Look below for the line containing "Protein 1LS1 (pdb70)"; from there through the line containing "hydrolase [G3DSA:3.40.50.300] (90-282)", both lines included, please set down each line exactly and nothing else.

Records drawn from a dataset:
********************

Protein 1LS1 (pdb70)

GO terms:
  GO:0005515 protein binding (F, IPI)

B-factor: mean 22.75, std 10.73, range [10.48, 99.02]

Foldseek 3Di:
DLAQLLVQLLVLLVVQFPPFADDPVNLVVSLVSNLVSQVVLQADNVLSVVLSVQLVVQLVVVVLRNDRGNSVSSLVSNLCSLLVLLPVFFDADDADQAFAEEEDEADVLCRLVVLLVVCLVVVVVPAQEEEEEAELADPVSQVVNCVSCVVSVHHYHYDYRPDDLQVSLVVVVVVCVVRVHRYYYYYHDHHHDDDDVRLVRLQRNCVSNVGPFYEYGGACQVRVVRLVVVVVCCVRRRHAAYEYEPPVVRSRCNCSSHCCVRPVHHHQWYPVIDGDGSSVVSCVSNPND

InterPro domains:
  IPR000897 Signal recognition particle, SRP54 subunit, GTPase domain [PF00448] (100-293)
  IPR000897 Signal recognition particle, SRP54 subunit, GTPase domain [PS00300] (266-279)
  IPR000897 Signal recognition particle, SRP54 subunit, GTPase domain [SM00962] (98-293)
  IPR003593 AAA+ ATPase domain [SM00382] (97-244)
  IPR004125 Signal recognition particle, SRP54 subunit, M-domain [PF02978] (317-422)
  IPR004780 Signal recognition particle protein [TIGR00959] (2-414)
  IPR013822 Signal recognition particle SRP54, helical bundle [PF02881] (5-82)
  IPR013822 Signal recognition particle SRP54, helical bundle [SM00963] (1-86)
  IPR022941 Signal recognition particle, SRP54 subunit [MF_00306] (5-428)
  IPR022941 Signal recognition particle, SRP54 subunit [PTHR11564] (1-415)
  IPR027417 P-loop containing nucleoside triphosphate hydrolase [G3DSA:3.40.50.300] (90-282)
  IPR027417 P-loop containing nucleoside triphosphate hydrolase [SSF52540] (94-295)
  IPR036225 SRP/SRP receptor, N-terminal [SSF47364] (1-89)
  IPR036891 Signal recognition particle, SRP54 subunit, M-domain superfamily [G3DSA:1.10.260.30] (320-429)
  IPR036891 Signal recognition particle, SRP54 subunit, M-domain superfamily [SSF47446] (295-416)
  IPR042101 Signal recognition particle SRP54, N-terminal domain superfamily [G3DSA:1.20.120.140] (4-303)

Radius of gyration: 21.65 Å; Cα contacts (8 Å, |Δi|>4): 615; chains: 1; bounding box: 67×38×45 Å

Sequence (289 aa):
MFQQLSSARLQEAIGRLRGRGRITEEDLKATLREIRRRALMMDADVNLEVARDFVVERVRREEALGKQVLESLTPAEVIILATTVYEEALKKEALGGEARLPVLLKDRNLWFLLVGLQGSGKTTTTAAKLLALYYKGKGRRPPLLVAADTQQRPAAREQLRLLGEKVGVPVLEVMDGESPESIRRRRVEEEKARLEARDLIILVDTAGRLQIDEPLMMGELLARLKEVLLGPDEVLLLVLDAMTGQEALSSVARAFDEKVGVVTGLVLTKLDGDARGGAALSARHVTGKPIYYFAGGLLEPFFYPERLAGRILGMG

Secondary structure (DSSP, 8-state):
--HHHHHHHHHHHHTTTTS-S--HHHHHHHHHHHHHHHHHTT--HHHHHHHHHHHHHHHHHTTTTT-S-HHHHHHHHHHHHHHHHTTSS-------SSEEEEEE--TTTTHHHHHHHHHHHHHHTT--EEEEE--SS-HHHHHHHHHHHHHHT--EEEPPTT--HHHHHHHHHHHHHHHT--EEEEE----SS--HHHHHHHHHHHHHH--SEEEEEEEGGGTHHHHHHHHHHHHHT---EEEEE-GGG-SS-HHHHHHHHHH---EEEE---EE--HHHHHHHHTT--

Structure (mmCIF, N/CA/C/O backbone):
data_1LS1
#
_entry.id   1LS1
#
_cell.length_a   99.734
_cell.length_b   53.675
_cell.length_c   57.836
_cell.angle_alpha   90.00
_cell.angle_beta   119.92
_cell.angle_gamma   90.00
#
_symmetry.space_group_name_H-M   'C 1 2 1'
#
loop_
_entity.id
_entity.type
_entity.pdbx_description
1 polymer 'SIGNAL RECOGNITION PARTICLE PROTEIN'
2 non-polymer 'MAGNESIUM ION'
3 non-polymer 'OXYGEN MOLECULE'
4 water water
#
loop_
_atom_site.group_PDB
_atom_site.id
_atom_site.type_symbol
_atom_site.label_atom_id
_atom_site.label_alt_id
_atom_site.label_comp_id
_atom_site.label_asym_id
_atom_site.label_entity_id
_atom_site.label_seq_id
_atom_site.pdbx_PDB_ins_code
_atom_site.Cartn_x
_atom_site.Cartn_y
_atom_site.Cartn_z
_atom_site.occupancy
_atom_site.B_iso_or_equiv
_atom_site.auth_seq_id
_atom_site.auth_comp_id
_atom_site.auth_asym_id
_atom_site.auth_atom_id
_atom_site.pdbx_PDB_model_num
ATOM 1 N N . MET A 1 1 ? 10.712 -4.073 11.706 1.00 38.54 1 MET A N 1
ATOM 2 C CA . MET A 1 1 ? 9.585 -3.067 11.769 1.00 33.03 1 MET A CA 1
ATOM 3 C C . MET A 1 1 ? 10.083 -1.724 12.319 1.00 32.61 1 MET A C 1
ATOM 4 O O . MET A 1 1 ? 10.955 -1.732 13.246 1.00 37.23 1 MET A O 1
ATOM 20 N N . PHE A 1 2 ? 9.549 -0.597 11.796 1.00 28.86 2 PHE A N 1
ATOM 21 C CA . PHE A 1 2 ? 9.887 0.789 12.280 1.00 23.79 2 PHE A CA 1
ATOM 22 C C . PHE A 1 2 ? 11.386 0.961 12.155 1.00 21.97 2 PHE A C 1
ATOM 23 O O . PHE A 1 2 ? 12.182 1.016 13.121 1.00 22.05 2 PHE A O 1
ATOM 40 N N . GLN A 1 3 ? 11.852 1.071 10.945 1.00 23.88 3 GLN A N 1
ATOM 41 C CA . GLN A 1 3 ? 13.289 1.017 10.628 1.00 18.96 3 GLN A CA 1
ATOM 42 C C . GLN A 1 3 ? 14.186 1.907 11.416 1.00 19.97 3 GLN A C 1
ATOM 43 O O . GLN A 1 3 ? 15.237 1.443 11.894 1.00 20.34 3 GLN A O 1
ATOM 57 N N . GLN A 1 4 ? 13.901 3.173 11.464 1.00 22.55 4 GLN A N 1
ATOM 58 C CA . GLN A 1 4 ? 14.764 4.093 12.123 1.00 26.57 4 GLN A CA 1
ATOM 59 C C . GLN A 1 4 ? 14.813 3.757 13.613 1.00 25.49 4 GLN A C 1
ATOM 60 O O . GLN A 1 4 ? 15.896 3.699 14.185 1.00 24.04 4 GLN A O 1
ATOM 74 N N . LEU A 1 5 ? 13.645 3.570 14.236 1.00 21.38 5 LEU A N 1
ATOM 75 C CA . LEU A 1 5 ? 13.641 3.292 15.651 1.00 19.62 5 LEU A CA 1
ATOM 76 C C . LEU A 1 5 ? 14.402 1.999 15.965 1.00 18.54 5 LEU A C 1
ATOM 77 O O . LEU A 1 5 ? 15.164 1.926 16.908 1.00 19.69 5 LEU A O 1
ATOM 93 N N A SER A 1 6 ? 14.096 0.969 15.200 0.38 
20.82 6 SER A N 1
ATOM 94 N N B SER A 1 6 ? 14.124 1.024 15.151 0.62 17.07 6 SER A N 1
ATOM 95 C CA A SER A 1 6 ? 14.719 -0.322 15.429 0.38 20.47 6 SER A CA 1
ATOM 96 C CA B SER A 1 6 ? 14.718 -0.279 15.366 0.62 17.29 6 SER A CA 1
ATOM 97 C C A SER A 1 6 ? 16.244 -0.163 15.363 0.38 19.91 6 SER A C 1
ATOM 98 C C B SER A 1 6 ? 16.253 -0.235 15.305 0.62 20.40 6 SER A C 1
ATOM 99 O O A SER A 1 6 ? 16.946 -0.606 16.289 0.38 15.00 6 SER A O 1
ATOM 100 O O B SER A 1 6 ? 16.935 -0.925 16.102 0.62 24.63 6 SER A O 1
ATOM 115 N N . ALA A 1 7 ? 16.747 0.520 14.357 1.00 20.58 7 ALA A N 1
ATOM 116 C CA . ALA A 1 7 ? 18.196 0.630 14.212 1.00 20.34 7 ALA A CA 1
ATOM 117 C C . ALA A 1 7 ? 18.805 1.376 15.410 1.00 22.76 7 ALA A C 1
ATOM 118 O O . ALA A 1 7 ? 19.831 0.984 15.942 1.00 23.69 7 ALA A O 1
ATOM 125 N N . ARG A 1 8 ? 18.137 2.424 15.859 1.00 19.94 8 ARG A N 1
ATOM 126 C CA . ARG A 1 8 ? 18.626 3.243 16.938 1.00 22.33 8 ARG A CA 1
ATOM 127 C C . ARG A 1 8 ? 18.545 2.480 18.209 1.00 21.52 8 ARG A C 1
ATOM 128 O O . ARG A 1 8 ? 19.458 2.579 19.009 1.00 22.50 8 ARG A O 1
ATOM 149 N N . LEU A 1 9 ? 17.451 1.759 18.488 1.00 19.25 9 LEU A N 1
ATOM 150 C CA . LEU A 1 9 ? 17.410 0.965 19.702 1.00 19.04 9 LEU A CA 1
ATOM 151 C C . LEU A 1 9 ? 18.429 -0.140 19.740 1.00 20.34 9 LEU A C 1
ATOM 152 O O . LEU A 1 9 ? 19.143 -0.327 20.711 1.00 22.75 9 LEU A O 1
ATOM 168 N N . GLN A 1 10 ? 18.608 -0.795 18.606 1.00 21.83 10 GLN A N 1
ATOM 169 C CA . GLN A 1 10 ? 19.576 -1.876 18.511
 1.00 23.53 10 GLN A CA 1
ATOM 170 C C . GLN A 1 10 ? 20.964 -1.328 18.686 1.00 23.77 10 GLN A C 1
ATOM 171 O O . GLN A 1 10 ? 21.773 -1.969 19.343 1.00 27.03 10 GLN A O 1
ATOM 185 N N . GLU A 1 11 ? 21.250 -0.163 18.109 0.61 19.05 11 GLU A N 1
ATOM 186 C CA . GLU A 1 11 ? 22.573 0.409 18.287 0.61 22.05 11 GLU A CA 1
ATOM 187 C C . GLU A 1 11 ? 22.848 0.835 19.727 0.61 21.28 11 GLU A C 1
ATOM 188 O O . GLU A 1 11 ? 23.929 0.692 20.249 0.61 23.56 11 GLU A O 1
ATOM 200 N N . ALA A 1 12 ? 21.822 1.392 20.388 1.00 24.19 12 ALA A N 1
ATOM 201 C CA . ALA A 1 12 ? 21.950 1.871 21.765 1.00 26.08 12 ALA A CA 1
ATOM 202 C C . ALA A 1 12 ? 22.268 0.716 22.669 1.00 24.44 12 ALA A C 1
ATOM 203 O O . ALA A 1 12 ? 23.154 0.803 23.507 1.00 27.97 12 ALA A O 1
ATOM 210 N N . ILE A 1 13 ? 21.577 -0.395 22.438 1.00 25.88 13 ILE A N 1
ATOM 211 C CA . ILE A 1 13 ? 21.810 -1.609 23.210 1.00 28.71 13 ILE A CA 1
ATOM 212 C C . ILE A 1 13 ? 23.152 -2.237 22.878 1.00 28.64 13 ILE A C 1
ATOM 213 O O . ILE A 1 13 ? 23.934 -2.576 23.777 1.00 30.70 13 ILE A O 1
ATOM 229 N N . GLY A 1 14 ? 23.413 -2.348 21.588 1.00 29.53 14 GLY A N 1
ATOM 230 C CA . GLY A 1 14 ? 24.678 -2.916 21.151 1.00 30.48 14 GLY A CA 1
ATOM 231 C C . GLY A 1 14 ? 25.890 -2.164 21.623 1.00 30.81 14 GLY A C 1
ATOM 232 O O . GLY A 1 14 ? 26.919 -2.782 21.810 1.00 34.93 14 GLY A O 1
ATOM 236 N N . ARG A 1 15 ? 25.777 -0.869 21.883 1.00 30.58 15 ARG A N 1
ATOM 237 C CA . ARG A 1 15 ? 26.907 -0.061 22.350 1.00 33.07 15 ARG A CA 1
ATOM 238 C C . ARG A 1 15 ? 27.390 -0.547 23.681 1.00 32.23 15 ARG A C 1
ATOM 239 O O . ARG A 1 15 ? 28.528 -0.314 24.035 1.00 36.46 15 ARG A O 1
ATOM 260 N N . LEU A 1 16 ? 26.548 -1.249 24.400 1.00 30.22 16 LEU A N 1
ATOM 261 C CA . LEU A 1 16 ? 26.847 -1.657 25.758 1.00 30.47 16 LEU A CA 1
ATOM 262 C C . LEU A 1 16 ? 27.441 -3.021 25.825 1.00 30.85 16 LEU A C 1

********************

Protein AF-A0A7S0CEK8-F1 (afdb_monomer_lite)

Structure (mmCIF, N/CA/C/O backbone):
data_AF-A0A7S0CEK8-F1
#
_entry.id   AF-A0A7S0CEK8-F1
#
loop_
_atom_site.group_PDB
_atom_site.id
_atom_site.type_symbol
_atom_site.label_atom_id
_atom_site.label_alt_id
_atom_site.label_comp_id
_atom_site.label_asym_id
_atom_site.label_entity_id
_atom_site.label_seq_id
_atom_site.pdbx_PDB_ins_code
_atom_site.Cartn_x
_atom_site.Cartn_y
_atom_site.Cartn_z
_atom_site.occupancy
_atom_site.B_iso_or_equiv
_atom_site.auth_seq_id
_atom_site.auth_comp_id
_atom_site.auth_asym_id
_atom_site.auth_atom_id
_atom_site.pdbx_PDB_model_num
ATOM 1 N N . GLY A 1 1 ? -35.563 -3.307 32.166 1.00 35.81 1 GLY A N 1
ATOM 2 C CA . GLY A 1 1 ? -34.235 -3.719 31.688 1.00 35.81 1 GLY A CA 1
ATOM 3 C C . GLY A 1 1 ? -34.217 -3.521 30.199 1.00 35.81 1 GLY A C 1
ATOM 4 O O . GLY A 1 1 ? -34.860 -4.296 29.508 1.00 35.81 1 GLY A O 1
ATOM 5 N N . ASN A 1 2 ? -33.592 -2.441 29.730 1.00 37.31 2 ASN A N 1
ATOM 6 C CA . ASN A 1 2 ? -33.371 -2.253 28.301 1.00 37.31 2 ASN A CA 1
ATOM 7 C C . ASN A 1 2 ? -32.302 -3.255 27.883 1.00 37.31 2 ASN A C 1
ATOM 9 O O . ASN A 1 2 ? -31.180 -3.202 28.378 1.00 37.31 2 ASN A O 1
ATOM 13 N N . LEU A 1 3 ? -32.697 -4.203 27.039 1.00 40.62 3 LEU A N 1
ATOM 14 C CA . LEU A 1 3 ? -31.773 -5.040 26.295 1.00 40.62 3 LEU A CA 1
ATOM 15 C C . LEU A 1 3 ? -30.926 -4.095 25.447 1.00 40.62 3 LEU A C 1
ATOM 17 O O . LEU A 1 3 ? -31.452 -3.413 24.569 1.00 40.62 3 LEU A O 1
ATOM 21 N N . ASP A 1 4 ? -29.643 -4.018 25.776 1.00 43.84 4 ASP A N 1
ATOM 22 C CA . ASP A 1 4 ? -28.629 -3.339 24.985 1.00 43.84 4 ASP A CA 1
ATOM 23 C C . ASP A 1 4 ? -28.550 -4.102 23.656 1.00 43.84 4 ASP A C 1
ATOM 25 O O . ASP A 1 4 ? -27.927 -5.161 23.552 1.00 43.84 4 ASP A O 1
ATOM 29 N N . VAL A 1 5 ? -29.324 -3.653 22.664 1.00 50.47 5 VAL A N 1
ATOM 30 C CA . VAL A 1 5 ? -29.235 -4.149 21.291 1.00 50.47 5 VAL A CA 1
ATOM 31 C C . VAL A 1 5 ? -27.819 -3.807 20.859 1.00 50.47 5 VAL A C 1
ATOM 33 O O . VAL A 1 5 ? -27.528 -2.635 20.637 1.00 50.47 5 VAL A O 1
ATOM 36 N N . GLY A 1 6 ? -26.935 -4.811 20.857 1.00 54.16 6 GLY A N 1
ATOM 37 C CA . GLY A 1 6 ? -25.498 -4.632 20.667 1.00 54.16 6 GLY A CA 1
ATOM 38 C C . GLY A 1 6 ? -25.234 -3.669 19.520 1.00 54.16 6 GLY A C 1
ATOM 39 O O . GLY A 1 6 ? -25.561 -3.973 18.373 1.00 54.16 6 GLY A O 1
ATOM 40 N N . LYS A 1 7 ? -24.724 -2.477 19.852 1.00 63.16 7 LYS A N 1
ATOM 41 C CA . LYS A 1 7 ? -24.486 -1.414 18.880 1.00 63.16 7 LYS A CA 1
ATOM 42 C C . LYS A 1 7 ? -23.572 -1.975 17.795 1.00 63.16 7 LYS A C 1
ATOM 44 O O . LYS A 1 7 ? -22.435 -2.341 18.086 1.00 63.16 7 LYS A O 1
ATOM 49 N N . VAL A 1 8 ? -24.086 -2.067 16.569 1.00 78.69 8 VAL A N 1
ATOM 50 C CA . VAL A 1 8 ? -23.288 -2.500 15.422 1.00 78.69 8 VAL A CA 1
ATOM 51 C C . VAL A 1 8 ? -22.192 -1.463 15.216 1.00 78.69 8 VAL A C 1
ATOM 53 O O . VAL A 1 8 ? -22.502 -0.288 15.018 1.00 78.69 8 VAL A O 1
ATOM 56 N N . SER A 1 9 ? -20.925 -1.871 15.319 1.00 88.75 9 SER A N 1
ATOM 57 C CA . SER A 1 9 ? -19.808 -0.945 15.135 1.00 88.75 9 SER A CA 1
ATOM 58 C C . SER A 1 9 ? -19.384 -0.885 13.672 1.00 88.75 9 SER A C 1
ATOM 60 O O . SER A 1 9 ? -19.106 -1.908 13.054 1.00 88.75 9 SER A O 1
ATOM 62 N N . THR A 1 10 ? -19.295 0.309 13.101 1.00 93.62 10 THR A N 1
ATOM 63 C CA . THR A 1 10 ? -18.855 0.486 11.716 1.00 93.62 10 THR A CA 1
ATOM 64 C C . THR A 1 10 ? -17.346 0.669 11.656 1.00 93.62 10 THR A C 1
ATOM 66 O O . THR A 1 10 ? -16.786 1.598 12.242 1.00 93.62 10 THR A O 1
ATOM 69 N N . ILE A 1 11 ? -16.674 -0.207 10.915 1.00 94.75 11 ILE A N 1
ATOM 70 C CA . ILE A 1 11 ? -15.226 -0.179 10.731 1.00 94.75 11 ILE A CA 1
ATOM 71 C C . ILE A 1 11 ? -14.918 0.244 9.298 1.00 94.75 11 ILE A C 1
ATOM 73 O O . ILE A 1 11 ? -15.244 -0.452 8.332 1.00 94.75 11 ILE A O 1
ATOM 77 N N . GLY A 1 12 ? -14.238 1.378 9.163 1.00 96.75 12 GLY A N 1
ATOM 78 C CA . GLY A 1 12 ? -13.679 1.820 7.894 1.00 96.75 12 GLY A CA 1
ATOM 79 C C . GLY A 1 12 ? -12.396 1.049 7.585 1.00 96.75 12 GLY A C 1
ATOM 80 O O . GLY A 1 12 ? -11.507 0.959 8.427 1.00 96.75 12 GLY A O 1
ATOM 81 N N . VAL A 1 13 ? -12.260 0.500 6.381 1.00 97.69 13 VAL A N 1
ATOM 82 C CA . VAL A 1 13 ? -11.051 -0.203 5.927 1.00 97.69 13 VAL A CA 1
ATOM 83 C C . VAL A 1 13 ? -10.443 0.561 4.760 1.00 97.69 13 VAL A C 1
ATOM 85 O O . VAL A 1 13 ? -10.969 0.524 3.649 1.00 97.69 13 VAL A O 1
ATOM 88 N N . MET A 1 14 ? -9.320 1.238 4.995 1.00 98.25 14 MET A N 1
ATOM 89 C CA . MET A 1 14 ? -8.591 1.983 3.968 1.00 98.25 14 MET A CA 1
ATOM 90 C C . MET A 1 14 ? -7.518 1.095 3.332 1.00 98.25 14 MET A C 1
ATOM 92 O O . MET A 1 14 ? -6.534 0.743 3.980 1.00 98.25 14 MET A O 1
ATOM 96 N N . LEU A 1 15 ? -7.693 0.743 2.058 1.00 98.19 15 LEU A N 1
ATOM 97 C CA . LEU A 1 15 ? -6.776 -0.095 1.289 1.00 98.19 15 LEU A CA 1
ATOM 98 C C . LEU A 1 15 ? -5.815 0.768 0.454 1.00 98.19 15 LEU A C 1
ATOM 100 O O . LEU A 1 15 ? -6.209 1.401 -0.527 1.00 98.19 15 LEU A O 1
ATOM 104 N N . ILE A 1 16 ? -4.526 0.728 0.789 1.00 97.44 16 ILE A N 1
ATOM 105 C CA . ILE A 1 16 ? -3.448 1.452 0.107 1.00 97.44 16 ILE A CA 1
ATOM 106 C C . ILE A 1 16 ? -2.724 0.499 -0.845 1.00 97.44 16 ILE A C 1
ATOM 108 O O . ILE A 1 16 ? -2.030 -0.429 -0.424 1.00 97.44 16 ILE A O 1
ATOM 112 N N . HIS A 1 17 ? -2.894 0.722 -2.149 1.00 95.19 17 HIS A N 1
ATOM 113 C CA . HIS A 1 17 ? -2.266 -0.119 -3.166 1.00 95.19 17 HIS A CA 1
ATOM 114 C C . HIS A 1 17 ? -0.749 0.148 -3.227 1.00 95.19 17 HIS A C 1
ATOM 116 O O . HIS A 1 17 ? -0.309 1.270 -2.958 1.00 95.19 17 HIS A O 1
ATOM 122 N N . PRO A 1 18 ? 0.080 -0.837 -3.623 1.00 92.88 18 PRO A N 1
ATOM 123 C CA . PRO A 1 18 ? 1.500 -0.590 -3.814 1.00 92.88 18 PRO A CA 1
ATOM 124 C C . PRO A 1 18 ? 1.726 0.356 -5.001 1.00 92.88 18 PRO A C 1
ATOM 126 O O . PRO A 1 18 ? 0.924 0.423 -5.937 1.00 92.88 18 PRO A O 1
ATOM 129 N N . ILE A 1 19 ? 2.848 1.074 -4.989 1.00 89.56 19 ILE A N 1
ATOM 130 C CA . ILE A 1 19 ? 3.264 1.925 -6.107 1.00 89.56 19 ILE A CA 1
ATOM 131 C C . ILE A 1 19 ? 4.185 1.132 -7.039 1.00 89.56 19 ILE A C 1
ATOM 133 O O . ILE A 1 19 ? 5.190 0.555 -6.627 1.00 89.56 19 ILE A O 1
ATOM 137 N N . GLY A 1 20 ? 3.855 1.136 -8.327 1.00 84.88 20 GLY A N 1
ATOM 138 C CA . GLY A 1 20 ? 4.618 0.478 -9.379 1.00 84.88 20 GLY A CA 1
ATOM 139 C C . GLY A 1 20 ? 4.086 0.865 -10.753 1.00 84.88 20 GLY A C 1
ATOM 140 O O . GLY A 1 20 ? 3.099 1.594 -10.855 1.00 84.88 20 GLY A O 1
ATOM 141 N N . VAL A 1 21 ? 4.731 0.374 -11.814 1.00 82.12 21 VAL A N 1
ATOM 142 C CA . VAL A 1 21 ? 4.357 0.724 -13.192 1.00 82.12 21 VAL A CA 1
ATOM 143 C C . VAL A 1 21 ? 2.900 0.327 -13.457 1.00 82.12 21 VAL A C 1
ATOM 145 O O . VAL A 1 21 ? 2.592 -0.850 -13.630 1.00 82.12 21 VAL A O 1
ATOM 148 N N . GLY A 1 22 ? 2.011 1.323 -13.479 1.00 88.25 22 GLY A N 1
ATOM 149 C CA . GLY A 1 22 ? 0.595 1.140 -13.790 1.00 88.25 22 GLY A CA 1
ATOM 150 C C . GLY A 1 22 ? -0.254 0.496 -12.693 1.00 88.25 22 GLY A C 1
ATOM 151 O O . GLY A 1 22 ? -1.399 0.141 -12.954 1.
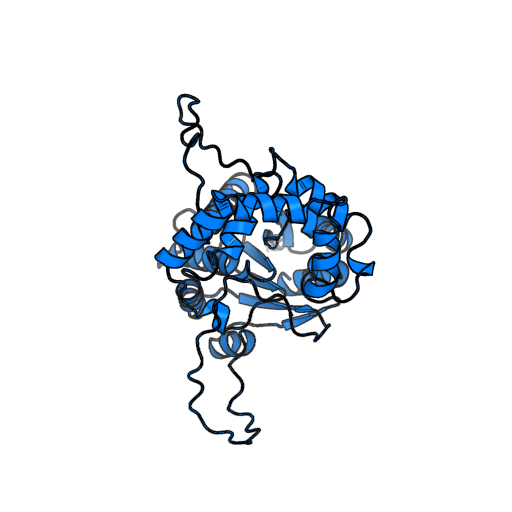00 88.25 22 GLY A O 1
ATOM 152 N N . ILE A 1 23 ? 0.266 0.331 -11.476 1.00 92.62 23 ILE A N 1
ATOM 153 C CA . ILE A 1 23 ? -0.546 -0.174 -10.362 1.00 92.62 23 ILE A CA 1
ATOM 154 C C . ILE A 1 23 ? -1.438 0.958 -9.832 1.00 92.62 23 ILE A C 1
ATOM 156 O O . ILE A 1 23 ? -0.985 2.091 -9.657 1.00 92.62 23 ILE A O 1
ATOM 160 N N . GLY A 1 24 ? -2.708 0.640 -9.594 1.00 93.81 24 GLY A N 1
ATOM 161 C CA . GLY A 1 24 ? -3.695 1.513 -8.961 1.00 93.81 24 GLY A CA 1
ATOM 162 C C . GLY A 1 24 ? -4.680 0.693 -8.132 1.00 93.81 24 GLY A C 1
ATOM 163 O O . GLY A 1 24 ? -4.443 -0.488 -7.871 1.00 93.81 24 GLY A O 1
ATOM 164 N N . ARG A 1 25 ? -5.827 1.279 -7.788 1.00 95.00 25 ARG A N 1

********************

→ **Output for this exercise**:
Protein 1LS1 (pdb70)

GO terms:
  GO:0005515 protein binding (F, IPI)

B-factor: mean 22.75, std 10.73, range [10.48, 99.02]

Foldseek 3Di:
DLAQLLVQLLVLLVVQFPPFADDPVNLVVSLVSNLVSQVVLQADNVLSVVLSVQLVVQLVVVVLRNDRGNSVSSLVSNLCSLLVLLPVFFDADDADQAFAEEEDEADVLCRLVVLLVVCLVVVVVPAQEEEEEAELADPVSQVVNCVSCVVSVHHYHYDYRPDDLQVSLVVVVVVCVVRVHRYYYYYHDHHHDDDDVRLVRLQRNCVSNVGPFYEYGGACQVRVVRLVVVVVCCVRRRHAAYEYEPPVVRSRCNCSSHCCVRPVHHHQWYPVIDGDGSSVVSCVSNPND

InterPro domains:
  IPR000897 Signal recognition particle, SRP54 subunit, GTPase domain [PF00448] (100-293)
  IPR000897 Signal recognition particle, SRP54 subunit, GTPase domain [PS00300] (266-279)
  IPR000897 Signal recognition particle, SRP54 subunit, GTPase domain [SM00962] (98-293)
  IPR003593 AAA+ ATPase domain [SM00382] (97-244)
  IPR004125 Signal recognition particle, SRP54 subunit, M-domain [PF02978] (317-422)
  IPR004780 Signal recognition particle protein [TIGR00959] (2-414)
  IPR013822 Signal recognition particle SRP54, helical bundle [PF02881] (5-82)
  IPR013822 Signal recognition particle SRP54, helical bundle [SM00963] (1-86)
  IPR022941 Signal recognition particle, SRP54 subunit [MF_00306] (5-428)
  IPR022941 Signal recognition particle, SRP54 subunit [PTHR11564] (1-415)
  IPR027417 P-loop containing nucleoside triphosphate hydrolase [G3DSA:3.40.50.300] (90-282)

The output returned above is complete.